Geoscience for the needs of Canadians GAC presidential address, annual meeting St. Catharines, Ontario 12 May 2004
Geoscience Canada, Sept, 2004 by L. Harvey Thorleifson
Geology plays an increasingly critical role in our society. Whether helping to ensure our health, secure our heritage, enhance our wealth, or to augment our security, the geosciences affect all aspects of our lives. We do this work in the earth sciences to protect our water, cope with our climate, support construction, deal with toxic substances, manage our waste, prepare for hazards, ensure our supply of energy and materials, know and protect our land, survey and manage our oceans, understand the history of life, and to comprehend our planet Earth. The Geological Association of Canada (GAC) can best serve Canadians by effectively supporting the progress of the entire Canadian geoscience knowledge sector, thus complementing the roles of geoscience-related business and professional groups. The measure of our success can be the pace at which new geoscience knowledge is being acquired, and the degree to which this new knowledge is enhancing the lives of Canadians.
NEEDS
Canadian geologists are contributing a broad Earth science approach to an ever-widening list of needs. We help ensure health by addressing toxic substances and waste disposal, and we secure our heritage by providing an understanding of our land, our oceans, the history of life, and a comprehension of our planet. We enhance our wealth by ensuring a supply of energy and materials, and by facilitating construction and land use management. We augment our security by helping society prepare for and cope with climate change and hazards. And we have broad contributions to make to the study of water, which, more than any other topic, comprehensively dictates our well-being.
Climate
The climate change debate requires insights into how the global climate system works, so that linkages are better understood, and scenarios for what can occur are outlined. This requires insight into the carbon cycle as well as climate trends and events throughout Earth history. And consideration of the impacts that climate change will have and how we can adapt to these changes requires work on topics such as permafrost stability and groundwater recharge.
Construction
All engineering activity on the land requires knowledge of the substrate, in relation to excavation, drainage and availability of materials. Optimal contributions of geological knowledge to these activities are critical to keeping costs down and ensuring good design.
Earth
Geology is the discipline that allows us to understand our home. As our perturbations intensify, there is an ever more urgent need for us to fully understand how atmosphere, biota, oceans, freshwater, glaciers, soil, volcanoes, sediment, rock, and Earth evolution as a whole interact.
Energy
The search for energy resources has been at the forefront of Canadian geology since the inception of our field, when coal was the primary target, and this focus continues today in the search for oil and gas, as well as topics such as uranium, gas hydrates, and geothermal resources.
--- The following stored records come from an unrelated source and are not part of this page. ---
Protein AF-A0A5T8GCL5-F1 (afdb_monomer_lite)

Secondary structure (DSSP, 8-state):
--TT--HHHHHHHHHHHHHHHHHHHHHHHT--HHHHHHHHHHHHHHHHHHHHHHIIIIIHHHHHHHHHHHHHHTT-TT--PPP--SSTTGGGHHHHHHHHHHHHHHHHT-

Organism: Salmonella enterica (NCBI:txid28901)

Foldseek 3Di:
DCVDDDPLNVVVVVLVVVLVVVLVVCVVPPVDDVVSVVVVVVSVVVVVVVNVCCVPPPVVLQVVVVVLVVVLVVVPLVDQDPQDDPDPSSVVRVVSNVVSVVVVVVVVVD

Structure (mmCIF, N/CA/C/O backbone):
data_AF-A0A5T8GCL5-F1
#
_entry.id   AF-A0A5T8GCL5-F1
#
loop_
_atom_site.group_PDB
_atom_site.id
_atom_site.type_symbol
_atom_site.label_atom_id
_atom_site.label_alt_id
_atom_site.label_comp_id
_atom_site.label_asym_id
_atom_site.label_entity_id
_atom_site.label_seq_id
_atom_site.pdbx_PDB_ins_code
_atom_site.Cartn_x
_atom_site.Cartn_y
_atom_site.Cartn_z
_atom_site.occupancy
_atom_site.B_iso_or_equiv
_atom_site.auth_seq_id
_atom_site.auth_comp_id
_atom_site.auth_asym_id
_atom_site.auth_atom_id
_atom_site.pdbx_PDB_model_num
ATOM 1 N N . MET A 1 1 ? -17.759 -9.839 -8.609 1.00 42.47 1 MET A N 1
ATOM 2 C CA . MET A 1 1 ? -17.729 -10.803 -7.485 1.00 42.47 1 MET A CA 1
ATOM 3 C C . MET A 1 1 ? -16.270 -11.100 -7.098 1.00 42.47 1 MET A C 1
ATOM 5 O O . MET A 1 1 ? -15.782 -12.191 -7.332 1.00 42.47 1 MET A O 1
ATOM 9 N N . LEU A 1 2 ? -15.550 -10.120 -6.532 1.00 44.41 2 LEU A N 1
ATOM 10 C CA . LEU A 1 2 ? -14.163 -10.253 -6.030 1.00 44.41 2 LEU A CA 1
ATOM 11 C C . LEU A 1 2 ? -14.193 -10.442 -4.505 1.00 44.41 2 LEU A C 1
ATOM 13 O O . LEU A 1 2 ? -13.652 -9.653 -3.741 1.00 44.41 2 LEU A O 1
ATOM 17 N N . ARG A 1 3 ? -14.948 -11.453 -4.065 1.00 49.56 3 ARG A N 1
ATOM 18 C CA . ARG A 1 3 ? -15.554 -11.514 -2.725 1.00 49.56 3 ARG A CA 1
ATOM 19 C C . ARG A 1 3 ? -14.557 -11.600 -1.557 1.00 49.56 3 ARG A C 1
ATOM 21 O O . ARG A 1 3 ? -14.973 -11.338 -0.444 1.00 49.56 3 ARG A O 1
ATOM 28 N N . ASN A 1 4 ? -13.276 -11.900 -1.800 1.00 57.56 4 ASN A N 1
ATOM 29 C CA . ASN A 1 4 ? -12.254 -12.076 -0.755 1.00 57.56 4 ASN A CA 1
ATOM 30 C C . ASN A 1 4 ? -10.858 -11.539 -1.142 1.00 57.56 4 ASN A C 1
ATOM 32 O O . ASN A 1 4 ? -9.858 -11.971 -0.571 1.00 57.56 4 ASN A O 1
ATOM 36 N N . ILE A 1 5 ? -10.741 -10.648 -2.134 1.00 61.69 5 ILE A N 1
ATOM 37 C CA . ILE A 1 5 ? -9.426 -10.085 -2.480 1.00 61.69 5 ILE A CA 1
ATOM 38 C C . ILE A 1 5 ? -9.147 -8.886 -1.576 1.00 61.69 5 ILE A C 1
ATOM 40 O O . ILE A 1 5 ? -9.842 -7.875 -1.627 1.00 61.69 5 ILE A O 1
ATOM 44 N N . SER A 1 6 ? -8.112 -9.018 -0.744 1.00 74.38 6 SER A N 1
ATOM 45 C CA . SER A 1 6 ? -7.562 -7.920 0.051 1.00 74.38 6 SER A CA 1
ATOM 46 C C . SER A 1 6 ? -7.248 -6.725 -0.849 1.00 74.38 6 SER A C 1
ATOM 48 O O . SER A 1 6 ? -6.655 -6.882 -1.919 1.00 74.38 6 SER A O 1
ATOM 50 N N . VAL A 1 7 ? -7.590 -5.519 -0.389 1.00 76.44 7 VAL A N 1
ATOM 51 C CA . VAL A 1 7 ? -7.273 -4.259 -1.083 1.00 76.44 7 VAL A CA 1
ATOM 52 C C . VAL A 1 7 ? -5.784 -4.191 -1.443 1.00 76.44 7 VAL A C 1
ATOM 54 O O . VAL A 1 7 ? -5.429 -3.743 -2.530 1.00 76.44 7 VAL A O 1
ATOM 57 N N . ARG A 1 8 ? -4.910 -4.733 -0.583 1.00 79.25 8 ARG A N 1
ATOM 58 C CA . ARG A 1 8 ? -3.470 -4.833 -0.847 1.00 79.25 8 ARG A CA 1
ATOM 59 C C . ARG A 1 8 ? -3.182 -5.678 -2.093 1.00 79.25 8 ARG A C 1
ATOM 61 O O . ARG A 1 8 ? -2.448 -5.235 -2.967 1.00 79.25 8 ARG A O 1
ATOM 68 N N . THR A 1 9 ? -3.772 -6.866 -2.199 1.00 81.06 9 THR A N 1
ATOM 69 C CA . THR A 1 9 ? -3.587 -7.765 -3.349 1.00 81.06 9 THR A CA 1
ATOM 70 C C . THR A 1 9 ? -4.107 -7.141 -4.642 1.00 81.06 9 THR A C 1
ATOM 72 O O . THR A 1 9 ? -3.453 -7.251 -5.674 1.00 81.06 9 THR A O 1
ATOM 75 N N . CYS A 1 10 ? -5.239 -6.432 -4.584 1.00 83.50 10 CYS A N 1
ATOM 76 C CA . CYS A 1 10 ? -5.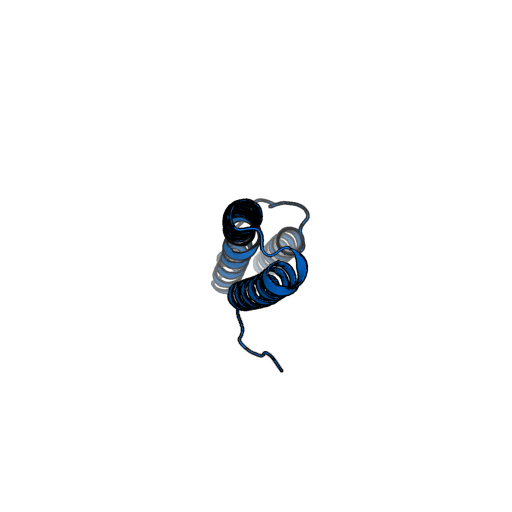783 -5.717 -5.738 1.00 83.50 10 CYS A CA 1
ATOM 77 C C . CYS A 1 10 ? -4.824 -4.626 -6.242 1.00 83.50 10 CYS A C 1
ATOM 79 O O . CYS A 1 10 ? -4.578 -4.529 -7.442 1.00 83.50 10 CYS A O 1
ATOM 81 N N . ILE A 1 11 ? -4.261 -3.826 -5.332 1.00 85.50 11 ILE A N 1
ATOM 82 C CA . ILE A 1 11 ? -3.334 -2.743 -5.686 1.00 85.50 11 ILE A CA 1
ATOM 83 C C . ILE A 1 11 ? -2.019 -3.298 -6.232 1.00 85.50 11 ILE A C 1
ATOM 85 O O . ILE A 1 11 ? -1.516 -2.776 -7.219 1.00 85.50 11 ILE A O 1
ATOM 89 N N . ILE A 1 12 ? -1.482 -4.372 -5.644 1.00 86.44 12 ILE A N 1
ATOM 90 C CA . ILE A 1 12 ? -0.269 -5.027 -6.159 1.00 86.44 12 ILE A CA 1
ATOM 91 C C . ILE A 1 12 ? -0.505 -5.551 -7.573 1.00 86.44 12 ILE A C 1
ATOM 93 O O . ILE A 1 12 ? 0.325 -5.330 -8.447 1.00 86.44 12 ILE A O 1
ATOM 97 N N . LEU A 1 13 ? -1.637 -6.215 -7.814 1.00 88.94 13 LEU A N 1
ATOM 98 C CA . LEU A 1 13 ? -1.969 -6.731 -9.139 1.00 88.94 13 LEU A CA 1
ATOM 99 C C . LEU A 1 13 ? -2.092 -5.593 -10.161 1.00 88.94 13 LEU A C 1
ATOM 101 O O . LEU A 1 13 ? -1.515 -5.676 -11.240 1.00 88.94 13 LEU A O 1
ATOM 105 N N . PHE A 1 14 ? -2.780 -4.507 -9.797 1.00 88.31 14 PHE A N 1
ATOM 106 C CA . PHE A 1 14 ? -2.881 -3.312 -10.634 1.00 88.31 14 PHE A CA 1
ATOM 107 C C . PHE A 1 14 ? -1.505 -2.715 -10.952 1.00 88.31 14 PHE A C 1
ATOM 109 O O . PHE A 1 14 ? -1.225 -2.408 -12.108 1.00 88.31 14 PHE A O 1
ATOM 116 N N . MET A 1 15 ? -0.636 -2.601 -9.945 1.00 90.06 15 MET A N 1
ATOM 117 C CA . MET A 1 15 ? 0.736 -2.129 -10.107 1.00 90.06 15 MET A CA 1
ATOM 118 C C . MET A 1 15 ? 1.495 -3.027 -11.090 1.00 90.06 15 MET A C 1
ATOM 120 O O . MET A 1 15 ? 1.952 -2.534 -12.115 1.00 90.06 15 MET A O 1
ATOM 124 N N . VAL A 1 16 ? 1.535 -4.343 -10.870 1.00 91.19 16 VAL A N 1
ATOM 125 C CA . VAL A 1 16 ? 2.216 -5.289 -11.772 1.00 91.19 16 VAL A CA 1
ATOM 126 C C . VAL A 1 16 ? 1.687 -5.191 -13.206 1.00 91.19 16 VAL A C 1
ATOM 128 O O . VAL A 1 16 ? 2.475 -5.155 -14.147 1.00 91.19 16 VAL A O 1
ATOM 131 N N . CYS A 1 17 ? 0.371 -5.089 -13.401 1.00 92.88 17 CYS A N 1
ATOM 132 C CA . CYS A 1 17 ? -0.199 -4.893 -14.734 1.00 92.88 17 CYS A CA 1
ATOM 133 C C . CYS A 1 17 ? 0.251 -3.569 -15.372 1.00 92.88 17 CYS A C 1
ATOM 135 O O . CYS A 1 17 ? 0.609 -3.556 -16.548 1.00 92.88 17 CYS A O 1
ATOM 137 N N . ALA A 1 18 ? 0.257 -2.470 -14.612 1.00 90.94 18 ALA A N 1
ATOM 138 C CA . ALA A 1 18 ? 0.724 -1.171 -15.091 1.00 90.94 18 ALA A CA 1
ATOM 139 C C . ALA A 1 18 ? 2.220 -1.196 -15.439 1.00 90.94 18 ALA A C 1
ATOM 141 O O . ALA A 1 18 ? 2.610 -0.655 -16.467 1.00 90.94 18 ALA A O 1
ATOM 142 N N . PHE A 1 19 ? 3.032 -1.870 -14.623 1.00 92.69 19 PHE A N 1
ATOM 143 C CA . PHE A 1 19 ? 4.457 -2.069 -14.862 1.00 92.69 19 PHE A CA 1
ATOM 144 C C . PHE A 1 19 ? 4.707 -2.771 -16.198 1.00 92.69 19 PHE A C 1
ATOM 146 O O . PHE A 1 19 ? 5.395 -2.231 -17.056 1.00 92.69 19 PHE A O 1
ATOM 153 N N . LEU A 1 20 ? 4.071 -3.928 -16.414 1.00 92.88 20 LEU A N 1
ATOM 154 C CA . LEU A 1 20 ? 4.219 -4.697 -17.652 1.00 92.88 20 LEU A CA 1
ATOM 155 C C . LEU A 1 20 ? 3.769 -3.902 -18.885 1.00 92.88 20 LEU A C 1
ATOM 157 O O . LEU A 1 20 ? 4.413 -3.977 -19.930 1.00 92.88 20 LEU A O 1
ATOM 161 N N . LEU A 1 21 ? 2.680 -3.134 -18.771 1.00 92.81 21 LEU A N 1
ATOM 162 C CA . LEU A 1 21 ? 2.195 -2.277 -19.855 1.00 92.81 21 LEU A CA 1
ATOM 163 C C . LEU A 1 21 ? 3.196 -1.174 -20.208 1.00 92.81 21 LEU A C 1
ATOM 165 O O . LEU A 1 21 ? 3.490 -0.980 -21.387 1.00 92.81 21 LEU A O 1
ATOM 169 N N . VAL A 1 22 ? 3.712 -0.467 -19.200 1.00 90.88 22 VAL A N 1
ATOM 170 C CA . VAL A 1 22 ? 4.676 0.624 -19.393 1.00 90.88 22 VAL A CA 1
ATOM 171 C C . VAL A 1 22 ? 5.982 0.088 -19.971 1.00 90.88 22 VAL A C 1
ATOM 173 O O . VAL A 1 22 ? 6.441 0.621 -20.978 1.00 90.88 22 VAL A O 1
ATOM 176 N N . ASP A 1 23 ? 6.525 -1.001 -19.426 1.00 90.56 23 ASP A N 1
ATOM 177 C CA . ASP A 1 23 ? 7.765 -1.610 -19.917 1.00 90.56 23 ASP A CA 1
ATOM 178 C C . ASP A 1 23 ? 7.622 -2.118 -21.358 1.00 90.56 23 ASP A C 1
ATOM 180 O O . ASP A 1 23 ? 8.488 -1.860 -22.194 1.00 90.56 23 ASP A O 1
ATOM 184 N N . THR A 1 24 ? 6.504 -2.775 -21.697 1.00 90.50 24 THR A N 1
ATOM 185 C CA . THR A 1 24 ? 6.250 -3.239 -23.075 1.00 90.50 24 THR A CA 1
ATOM 186 C C . THR A 1 24 ? 6.197 -2.062 -24.051 1.00 90.50 24 THR A C 1
ATOM 188 O O . THR A 1 24 ? 6.769 -2.124 -25.139 1.00 90.50 24 THR A O 1
ATOM 191 N N . LEU A 1 25 ? 5.539 -0.968 -23.658 1.00 90.62 25 LEU A N 1
ATOM 192 C CA . LEU A 1 25 ? 5.436 0.240 -24.475 1.00 90.62 25 LEU A CA 1
ATOM 193 C C . LEU A 1 25 ? 6.794 0.939 -24.627 1.00 90.62 25 LEU A C 1
ATOM 195 O O . LEU A 1 25 ? 7.131 1.417 -25.710 1.00 90.62 25 LEU A O 1
ATOM 199 N N . GLN A 1 26 ? 7.596 0.953 -23.566 1.00 89.62 26 GLN A N 1
ATOM 200 C CA . GLN A 1 26 ? 8.920 1.561 -23.551 1.00 89.62 26 GLN A CA 1
ATOM 201 C C . GLN A 1 26 ? 9.920 0.775 -24.409 1.00 89.62 26 GLN A C 1
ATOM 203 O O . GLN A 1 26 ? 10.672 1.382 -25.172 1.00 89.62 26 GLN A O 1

In our energy capital, Calgary, the geoscience community is active and vibrant.
Hazards
As our insights intensify, and as population and vulnerable infrastructure increase, we are being called upon to help defend Canadians from natural phenomena that cause injury and damage. Catastrophic threats include earthquakes, tsunamis, landslides, floods, volcanoes, windstorms, extreme precipitation, magnetic storms, avalanches, and impacts, while chronic hazards include shoreline erosion, wind erosion, and permafrost degradation. We can augment local knowledge regarding processes, we can outline the character of events predating observations, and we can assess factors that may be changing risk.
Land
Canada consists of a people, and we also consist of a landmass. We know and understand this landmass primarily on the basis of the knowledge accumulated by the people who have lived on the land. And we as scientists can contribute immensely to this knowledge. In many regions, our activity in working out regional geology is one of the only ways that we occupy the land, so our work is a key to establishing sovereignty, especially in the Arctic.
Life
One of the most rapidly expanding fields at present are the genetic sciences. We can contribute to the fundamental understanding of this topic by explaining how genomes came about, the timescales involved, and the processes by which biological evolution takes place.
Materials
Mineral exploration conferences in Toronto, Vancouver, and across Canada, as well as the international role played by our financial markets, are shining beacons of Canadian leadership in this field. We are world leaders in geophysical surveys, and progress is active in geochemical methods. The diamond boom taught us how tremendously powerful and sensitive indicator mineral methods are. So whether the markets dictate that there is a need for base metals, precious metals, gemstones, industrial minerals, or emerging high-tech materials, our knowledge is rapidly advancing regarding what likely is out there to be found, how to find these materials, and how to mine them in an acceptable manner. By providing this knowledge, we are the front end of the materials flow that fuels our economy and thus our way of life.